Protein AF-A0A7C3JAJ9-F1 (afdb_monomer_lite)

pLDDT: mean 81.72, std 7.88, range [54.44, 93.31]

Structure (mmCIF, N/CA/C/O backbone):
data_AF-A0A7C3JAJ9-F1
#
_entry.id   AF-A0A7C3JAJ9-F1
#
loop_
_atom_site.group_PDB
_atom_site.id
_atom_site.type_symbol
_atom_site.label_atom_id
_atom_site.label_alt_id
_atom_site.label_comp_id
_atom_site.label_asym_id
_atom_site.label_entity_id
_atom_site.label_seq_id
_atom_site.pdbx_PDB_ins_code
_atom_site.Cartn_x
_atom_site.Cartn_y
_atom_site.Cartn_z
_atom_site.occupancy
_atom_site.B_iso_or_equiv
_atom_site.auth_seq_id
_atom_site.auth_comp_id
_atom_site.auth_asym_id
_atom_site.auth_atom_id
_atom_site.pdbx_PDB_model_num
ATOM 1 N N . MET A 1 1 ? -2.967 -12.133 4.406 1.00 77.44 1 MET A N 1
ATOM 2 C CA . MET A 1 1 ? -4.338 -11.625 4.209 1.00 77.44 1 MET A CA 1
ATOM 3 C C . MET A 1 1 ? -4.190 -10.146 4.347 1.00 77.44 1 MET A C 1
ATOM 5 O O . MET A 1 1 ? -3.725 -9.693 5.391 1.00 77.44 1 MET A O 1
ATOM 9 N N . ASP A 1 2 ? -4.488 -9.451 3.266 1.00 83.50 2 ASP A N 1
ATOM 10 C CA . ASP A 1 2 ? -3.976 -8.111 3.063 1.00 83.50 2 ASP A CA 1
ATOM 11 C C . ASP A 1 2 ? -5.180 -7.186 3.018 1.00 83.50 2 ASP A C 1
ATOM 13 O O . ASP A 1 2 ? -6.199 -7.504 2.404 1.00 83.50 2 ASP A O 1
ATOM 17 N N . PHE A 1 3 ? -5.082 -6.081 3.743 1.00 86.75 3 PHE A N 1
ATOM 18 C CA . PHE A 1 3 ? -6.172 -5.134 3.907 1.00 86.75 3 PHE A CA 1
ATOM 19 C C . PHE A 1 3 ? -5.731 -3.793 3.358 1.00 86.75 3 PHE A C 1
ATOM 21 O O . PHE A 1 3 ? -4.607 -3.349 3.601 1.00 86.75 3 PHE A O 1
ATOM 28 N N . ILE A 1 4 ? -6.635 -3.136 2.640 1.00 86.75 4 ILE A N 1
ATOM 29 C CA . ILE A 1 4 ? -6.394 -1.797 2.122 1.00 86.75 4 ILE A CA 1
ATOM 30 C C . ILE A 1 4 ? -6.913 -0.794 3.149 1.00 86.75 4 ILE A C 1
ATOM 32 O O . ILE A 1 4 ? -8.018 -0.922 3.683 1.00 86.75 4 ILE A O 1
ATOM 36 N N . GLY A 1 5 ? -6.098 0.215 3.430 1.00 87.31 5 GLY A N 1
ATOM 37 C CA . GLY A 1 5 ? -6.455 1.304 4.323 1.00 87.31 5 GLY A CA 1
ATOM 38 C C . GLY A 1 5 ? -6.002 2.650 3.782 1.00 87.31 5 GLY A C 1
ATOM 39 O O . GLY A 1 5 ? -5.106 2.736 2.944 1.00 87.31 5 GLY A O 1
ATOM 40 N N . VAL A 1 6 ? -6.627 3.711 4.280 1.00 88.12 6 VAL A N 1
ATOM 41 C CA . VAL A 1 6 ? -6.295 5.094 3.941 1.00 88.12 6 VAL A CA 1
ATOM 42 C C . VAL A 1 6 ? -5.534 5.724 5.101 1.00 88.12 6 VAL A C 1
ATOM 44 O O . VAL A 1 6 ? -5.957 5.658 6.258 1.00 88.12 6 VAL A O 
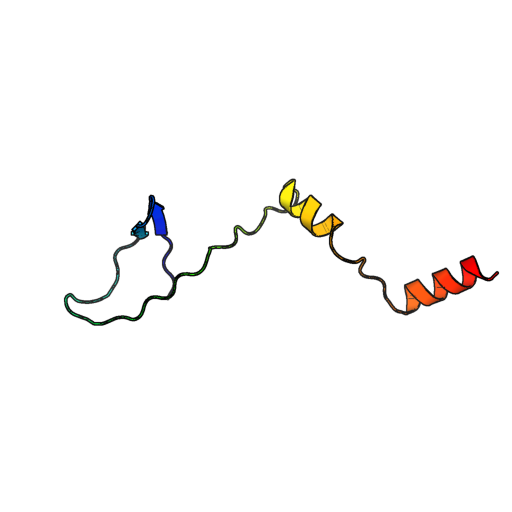1
ATOM 47 N N . VAL A 1 7 ? -4.409 6.368 4.792 1.00 87.56 7 VAL A N 1
ATOM 48 C CA . VAL A 1 7 ? -3.631 7.115 5.784 1.00 87.56 7 VAL A CA 1
ATOM 49 C C . VAL A 1 7 ? -4.316 8.450 6.074 1.00 87.56 7 VAL A C 1
ATOM 51 O O . VAL A 1 7 ? -4.528 9.268 5.180 1.00 87.56 7 VAL A O 1
ATOM 54 N N . ARG A 1 8 ? -4.617 8.702 7.349 1.00 87.00 8 ARG A N 1
ATOM 55 C CA . ARG A 1 8 ? -5.109 9.987 7.860 1.00 87.00 8 ARG A CA 1
ATOM 56 C C . ARG A 1 8 ? -4.189 10.497 8.962 1.00 87.00 8 ARG A C 1
ATOM 58 O O . ARG A 1 8 ? -4.339 10.183 10.145 1.00 87.00 8 ARG A O 1
ATOM 65 N N . GLY A 1 9 ? -3.190 11.282 8.562 1.00 88.25 9 GLY A N 1
ATOM 66 C CA . GLY A 1 9 ? -2.149 11.776 9.462 1.00 88.25 9 GLY A CA 1
ATOM 67 C C . GLY A 1 9 ? -1.292 10.628 9.998 1.00 88.25 9 GLY A C 1
ATOM 68 O O . GLY A 1 9 ? -0.496 10.059 9.262 1.00 88.25 9 GLY A O 1
ATOM 69 N N . LYS A 1 10 ? -1.458 10.290 11.282 1.00 86.75 10 LYS A N 1
ATOM 70 C CA . LYS A 1 10 ? -0.741 9.186 11.954 1.00 86.75 10 LYS A CA 1
ATOM 71 C C . LYS A 1 10 ? -1.605 7.936 12.170 1.00 86.75 10 LYS A C 1
ATOM 73 O O . LYS A 1 10 ? -1.234 7.068 12.954 1.00 86.75 10 LYS A O 1
ATOM 78 N N . ARG A 1 11 ? -2.785 7.872 11.548 1.00 88.00 11 ARG A N 1
ATOM 79 C CA . ARG A 1 11 ? -3.723 6.747 11.653 1.00 88.00 11 ARG A CA 1
ATOM 80 C C . ARG A 1 11 ? -3.913 6.094 10.290 1.00 88.00 11 ARG A C 1
ATOM 82 O O . ARG A 1 11 ? -3.884 6.786 9.276 1.00 88.00 11 ARG A O 1
ATOM 89 N N . ILE A 1 12 ? -4.128 4.782 10.292 1.00 87.94 12 ILE A N 1
ATOM 90 C CA . ILE A 1 12 ? -4.555 4.018 9.118 1.00 87.94 12 ILE A CA 1
ATOM 91 C C . ILE A 1 12 ? -5.990 3.582 9.387 1.00 87.94 12 ILE A C 1
ATOM 93 O O . ILE A 1 12 ? -6.250 2.889 10.369 1.00 87.94 12 ILE A O 1
ATOM 97 N N . GLU A 1 13 ? -6.912 4.029 8.543 1.00 90.50 13 GLU A N 1
ATOM 98 C CA . GLU A 1 13 ? -8.310 3.604 8.575 1.00 90.50 13 GLU A CA 1
ATOM 99 C C . GLU A 1 13 ? -8.483 2.495 7.542 1.00 90.50 13 GLU A C 1
ATOM 101 O O . GLU A 1 13 ? -8.285 2.724 6.349 1.00 90.50 13 GLU A O 1
ATOM 106 N N . LEU A 1 14 ? -8.796 1.283 8.000 1.00 90.12 14 LEU A N 1
ATOM 107 C CA . LEU A 1 14 ? -9.072 0.161 7.108 1.00 90.12 14 LEU A CA 1
ATOM 108 C C . LEU A 1 14 ? -10.422 0.366 6.425 1.00 90.12 14 LEU A C 1
ATOM 110 O O . LEU A 1 14 ? -11.374 0.829 7.052 1.00 90.12 14 LEU A O 1
ATOM 114 N N . VAL A 1 15 ? -10.489 0.019 5.141 1.00 85.38 15 VAL A N 1
ATOM 115 C CA . VAL A 1 15 ? -11.748 0.041 4.384 1.00 85.38 15 VAL A CA 1
ATOM 116 C C . VAL A 1 15 ? -12.675 -1.074 4.873 1.00 85.38 15 VAL A C 1
ATOM 118 O O . VAL A 1 15 ? -13.881 -0.868 4.997 1.00 85.38 15 VAL A O 1
ATOM 121 N N . ASP A 1 16 ? -12.092 -2.224 5.208 1.00 87.25 16 ASP A N 1
ATOM 122 C CA . ASP A 1 16 ? -12.810 -3.422 5.626 1.00 87.25 16 ASP A CA 1
ATOM 123 C C . ASP A 1 16 ? -12.714 -3.672 7.135 1.00 87.25 16 ASP A C 1
ATOM 125 O O . ASP A 1 16 ? -11.751 -3.291 7.810 1.00 87.25 16 ASP A O 1
ATOM 129 N N . ILE A 1 17 ? -13.718 -4.376 7.661 1.00 87.25 17 ILE A N 1
ATOM 130 C CA . ILE A 1 17 ? -13.735 -4.835 9.050 1.00 87.25 17 ILE A CA 1
ATOM 131 C C . ILE A 1 17 ? -12.745 -5.990 9.203 1.00 87.25 17 ILE A C 1
ATOM 133 O O . ILE A 1 17 ? -12.740 -6.942 8.422 1.00 87.25 17 ILE A O 1
ATOM 137 N N . LEU A 1 18 ? -11.928 -5.924 10.253 1.00 88.38 18 LEU A N 1
ATOM 138 C CA . LEU A 1 18 ? -10.996 -6.990 10.582 1.00 88.38 18 LEU A CA 1
ATOM 139 C C . LEU A 1 18 ? -11.745 -8.256 11.035 1.00 88.38 18 LEU A C 1
ATOM 141 O O . LEU A 1 18 ? -12.546 -8.183 11.967 1.00 88.38 18 LEU A O 1
ATOM 145 N N . PRO A 1 19 ? -11.448 -9.433 10.461 1.00 90.69 19 PRO A N 1
ATOM 146 C CA . PRO A 1 19 ? -12.089 -10.695 10.823 1.00 90.69 19 PRO A CA 1
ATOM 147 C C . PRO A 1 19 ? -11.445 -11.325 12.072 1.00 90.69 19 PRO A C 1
________________________
▸ **What needs to be done**
Could you restate, word for word, the lines above from the one with "ATOM 54 N N" to the one with "ATOM 66 C CA", both included?

▸ **Exercise answer**
ATOM 54 N N . ARG A 1 8 ? -4.617 8.702 7.349 1.00 87.00 8 ARG A N 1
ATOM 55 C CA . ARG A 1 8 ? -5.109 9.987 7.860 1.00 87.00 8 ARG A CA 1
ATOM 56 C C . ARG A 1 8 ? -4.189 10.497 8.962 1.00 87.00 8 ARG A C 1
ATOM 58 O O . ARG A 1 8 ? -4.339 10.183 10.145 1.00 87.00 8 ARG A O 1
ATOM 65 N N . GLY A 1 9 ? -3.190 11.282 8.562 1.00 88.25 9 GLY A N 1
ATOM 66 C CA . GLY A 1 9 ? -2.149 11.776 9.462 1.00 88.25 9 GLY A CA 1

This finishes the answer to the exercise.